The agenda for millennials, in other words, is just a grab-bag of everything Obama has already been doing or aspires to do. It includes "actively working to make sure that patent trolls ... do not strangle American technological innovation."

The platform includes a plank about affordable rental housing that millennial renters will no doubt appreciate — as will renters of all ages. There is also a plank about making it easier to get a mortgage. And a plank about the Consumer Financial Protection Bureau making it harder for you to get deeper into debt than you can afford. There's an item about cell phone unlocking, and a plan to install faster broadband connections in high schools. Taking tougher action against gender-based pay discrimination is great for millennial women, of course, but would presumably be just as great for older women.
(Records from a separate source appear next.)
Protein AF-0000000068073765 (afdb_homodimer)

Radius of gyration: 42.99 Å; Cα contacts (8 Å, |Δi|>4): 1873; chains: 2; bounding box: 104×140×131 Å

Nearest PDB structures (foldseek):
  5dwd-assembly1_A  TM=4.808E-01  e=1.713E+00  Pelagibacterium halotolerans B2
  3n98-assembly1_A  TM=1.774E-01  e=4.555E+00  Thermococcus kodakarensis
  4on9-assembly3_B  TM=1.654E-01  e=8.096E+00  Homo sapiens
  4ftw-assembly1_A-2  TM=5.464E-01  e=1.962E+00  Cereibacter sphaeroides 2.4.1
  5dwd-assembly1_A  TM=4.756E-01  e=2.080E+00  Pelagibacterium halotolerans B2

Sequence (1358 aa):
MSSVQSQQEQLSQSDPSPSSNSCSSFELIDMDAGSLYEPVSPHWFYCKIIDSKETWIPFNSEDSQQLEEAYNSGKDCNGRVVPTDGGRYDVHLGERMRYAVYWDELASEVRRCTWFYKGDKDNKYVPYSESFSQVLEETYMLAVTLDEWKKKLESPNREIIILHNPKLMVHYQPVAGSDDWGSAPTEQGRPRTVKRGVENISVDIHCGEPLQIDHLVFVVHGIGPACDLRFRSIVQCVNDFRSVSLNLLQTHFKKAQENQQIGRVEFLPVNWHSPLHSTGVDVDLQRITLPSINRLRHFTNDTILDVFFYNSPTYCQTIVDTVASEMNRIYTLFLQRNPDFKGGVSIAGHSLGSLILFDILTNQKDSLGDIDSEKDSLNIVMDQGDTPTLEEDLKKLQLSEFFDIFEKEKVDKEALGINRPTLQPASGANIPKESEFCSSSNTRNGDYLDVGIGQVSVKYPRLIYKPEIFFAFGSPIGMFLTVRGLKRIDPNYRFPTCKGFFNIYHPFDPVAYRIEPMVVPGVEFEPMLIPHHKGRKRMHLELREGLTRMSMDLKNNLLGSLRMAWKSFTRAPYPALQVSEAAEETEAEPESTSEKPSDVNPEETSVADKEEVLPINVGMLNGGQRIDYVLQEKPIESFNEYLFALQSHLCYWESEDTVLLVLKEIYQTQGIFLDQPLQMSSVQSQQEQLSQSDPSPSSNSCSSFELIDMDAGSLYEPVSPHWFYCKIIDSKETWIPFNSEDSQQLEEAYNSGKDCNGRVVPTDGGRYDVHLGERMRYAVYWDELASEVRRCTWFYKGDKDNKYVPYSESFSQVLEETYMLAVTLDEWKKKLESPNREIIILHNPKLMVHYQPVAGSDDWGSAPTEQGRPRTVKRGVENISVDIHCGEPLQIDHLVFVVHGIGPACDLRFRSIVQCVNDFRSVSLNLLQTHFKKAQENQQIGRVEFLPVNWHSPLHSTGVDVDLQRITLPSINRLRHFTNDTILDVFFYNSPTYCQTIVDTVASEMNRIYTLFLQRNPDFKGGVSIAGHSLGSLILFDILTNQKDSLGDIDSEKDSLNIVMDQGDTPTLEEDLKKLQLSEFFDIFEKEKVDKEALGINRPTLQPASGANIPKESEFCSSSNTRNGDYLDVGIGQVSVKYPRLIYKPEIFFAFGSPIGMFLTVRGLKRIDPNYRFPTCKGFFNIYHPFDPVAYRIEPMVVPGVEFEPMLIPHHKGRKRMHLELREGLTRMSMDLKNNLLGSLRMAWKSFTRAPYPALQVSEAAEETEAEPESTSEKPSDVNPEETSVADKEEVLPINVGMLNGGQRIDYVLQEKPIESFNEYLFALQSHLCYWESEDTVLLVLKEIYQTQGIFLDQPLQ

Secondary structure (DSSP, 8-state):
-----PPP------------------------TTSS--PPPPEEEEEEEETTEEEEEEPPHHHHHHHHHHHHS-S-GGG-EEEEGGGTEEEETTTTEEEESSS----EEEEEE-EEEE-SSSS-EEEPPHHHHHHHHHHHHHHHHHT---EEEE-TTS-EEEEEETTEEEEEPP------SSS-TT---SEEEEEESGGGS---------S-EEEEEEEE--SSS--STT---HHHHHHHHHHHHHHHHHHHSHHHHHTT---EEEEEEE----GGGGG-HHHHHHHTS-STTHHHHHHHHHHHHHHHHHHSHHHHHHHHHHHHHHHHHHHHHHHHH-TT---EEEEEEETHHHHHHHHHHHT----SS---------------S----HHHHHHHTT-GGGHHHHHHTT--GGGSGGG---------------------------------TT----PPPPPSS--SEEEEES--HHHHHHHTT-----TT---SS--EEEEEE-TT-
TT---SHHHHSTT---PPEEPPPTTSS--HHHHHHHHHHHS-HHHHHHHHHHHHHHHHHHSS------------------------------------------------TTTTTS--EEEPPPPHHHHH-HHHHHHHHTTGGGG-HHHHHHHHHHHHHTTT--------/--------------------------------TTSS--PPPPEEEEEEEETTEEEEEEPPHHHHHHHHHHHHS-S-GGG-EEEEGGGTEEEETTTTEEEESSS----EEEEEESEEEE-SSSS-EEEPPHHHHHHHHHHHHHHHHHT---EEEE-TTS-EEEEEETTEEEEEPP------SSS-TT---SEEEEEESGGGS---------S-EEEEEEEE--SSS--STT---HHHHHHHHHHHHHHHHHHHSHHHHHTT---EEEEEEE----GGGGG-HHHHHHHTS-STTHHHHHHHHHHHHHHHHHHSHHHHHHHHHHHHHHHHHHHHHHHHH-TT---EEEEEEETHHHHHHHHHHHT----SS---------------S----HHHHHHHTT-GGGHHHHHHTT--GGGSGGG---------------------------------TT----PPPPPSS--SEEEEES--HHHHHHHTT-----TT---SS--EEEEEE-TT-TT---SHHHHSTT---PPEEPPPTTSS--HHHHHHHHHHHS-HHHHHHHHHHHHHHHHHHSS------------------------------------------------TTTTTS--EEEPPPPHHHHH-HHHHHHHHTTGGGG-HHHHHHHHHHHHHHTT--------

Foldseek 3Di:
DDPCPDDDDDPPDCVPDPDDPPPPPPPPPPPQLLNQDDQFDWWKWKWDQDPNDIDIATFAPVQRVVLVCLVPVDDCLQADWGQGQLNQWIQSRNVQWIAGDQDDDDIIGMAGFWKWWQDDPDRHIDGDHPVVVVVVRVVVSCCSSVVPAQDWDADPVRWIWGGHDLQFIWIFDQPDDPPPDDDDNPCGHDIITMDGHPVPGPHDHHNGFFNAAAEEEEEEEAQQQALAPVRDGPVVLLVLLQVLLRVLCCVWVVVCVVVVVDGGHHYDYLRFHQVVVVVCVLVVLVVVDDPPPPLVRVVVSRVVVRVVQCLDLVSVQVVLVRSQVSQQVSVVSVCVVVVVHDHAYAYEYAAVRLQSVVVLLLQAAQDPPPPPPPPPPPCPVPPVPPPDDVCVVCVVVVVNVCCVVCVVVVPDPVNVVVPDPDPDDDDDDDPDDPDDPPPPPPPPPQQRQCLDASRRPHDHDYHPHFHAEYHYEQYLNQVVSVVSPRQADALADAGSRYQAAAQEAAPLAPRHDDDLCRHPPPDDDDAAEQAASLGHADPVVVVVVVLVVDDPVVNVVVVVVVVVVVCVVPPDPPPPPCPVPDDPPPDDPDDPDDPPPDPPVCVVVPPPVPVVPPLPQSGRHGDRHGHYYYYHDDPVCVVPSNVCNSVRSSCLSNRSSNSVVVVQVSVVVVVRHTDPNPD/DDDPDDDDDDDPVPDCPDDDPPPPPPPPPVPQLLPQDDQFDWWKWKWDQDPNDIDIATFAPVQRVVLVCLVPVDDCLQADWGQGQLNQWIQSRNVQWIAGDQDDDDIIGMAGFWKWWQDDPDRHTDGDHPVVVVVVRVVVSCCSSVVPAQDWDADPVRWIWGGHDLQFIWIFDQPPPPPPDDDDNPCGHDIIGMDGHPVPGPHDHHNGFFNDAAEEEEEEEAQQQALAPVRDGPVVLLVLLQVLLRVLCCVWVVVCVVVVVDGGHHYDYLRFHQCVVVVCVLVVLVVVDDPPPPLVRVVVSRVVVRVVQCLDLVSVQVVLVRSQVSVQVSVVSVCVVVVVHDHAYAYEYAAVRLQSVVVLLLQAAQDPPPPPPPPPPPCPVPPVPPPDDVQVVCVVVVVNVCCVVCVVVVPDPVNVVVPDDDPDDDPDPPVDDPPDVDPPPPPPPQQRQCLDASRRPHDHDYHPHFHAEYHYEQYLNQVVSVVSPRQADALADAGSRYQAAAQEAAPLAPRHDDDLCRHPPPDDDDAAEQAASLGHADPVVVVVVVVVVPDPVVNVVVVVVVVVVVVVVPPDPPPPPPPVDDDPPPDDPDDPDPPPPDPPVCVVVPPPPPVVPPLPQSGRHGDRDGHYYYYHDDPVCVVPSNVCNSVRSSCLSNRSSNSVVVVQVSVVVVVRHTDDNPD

And roughly half of millennials — like other generations — are men.

Generational analysis, though a popular media frame, just turns out to be a not-so-useful way to think about public policy. Generations are too heterogeneous and the United States too riven by class, race, and gender inequities for there to be a coherent politics of age. Mark Zuckerberg, Taylor Swift, a waitress in Toledo, an Afghanistan veteran looking for a job, a community college student in Florida, a young teacher in Atlanta, a security guard in Las Vegas, and a medical assistant in Houston don't have some magic stockpile of common interests just in virtue of having been born in the 1980s.

(Council of Economic Advisors)

Obama's ideas generally either target too narrow a population (those with heavy student loans) to speak to all millennials, or else too broad a population (women suffering from discrimination) to speak exclusively to one generation.

Ultimately, if the Obama agenda did end up benefiting millennials, it would be for the exact same reasons that it benefited Generation X or anyone else — ideas to generate more rapid and more broadly shared economic growth would be great for everyone. To the extent that Obama's ideas would do those things, they are good for all generations. To the extent that they don't, they are not. That's the big argument in American politics, and it only implicates millennials because we are people too.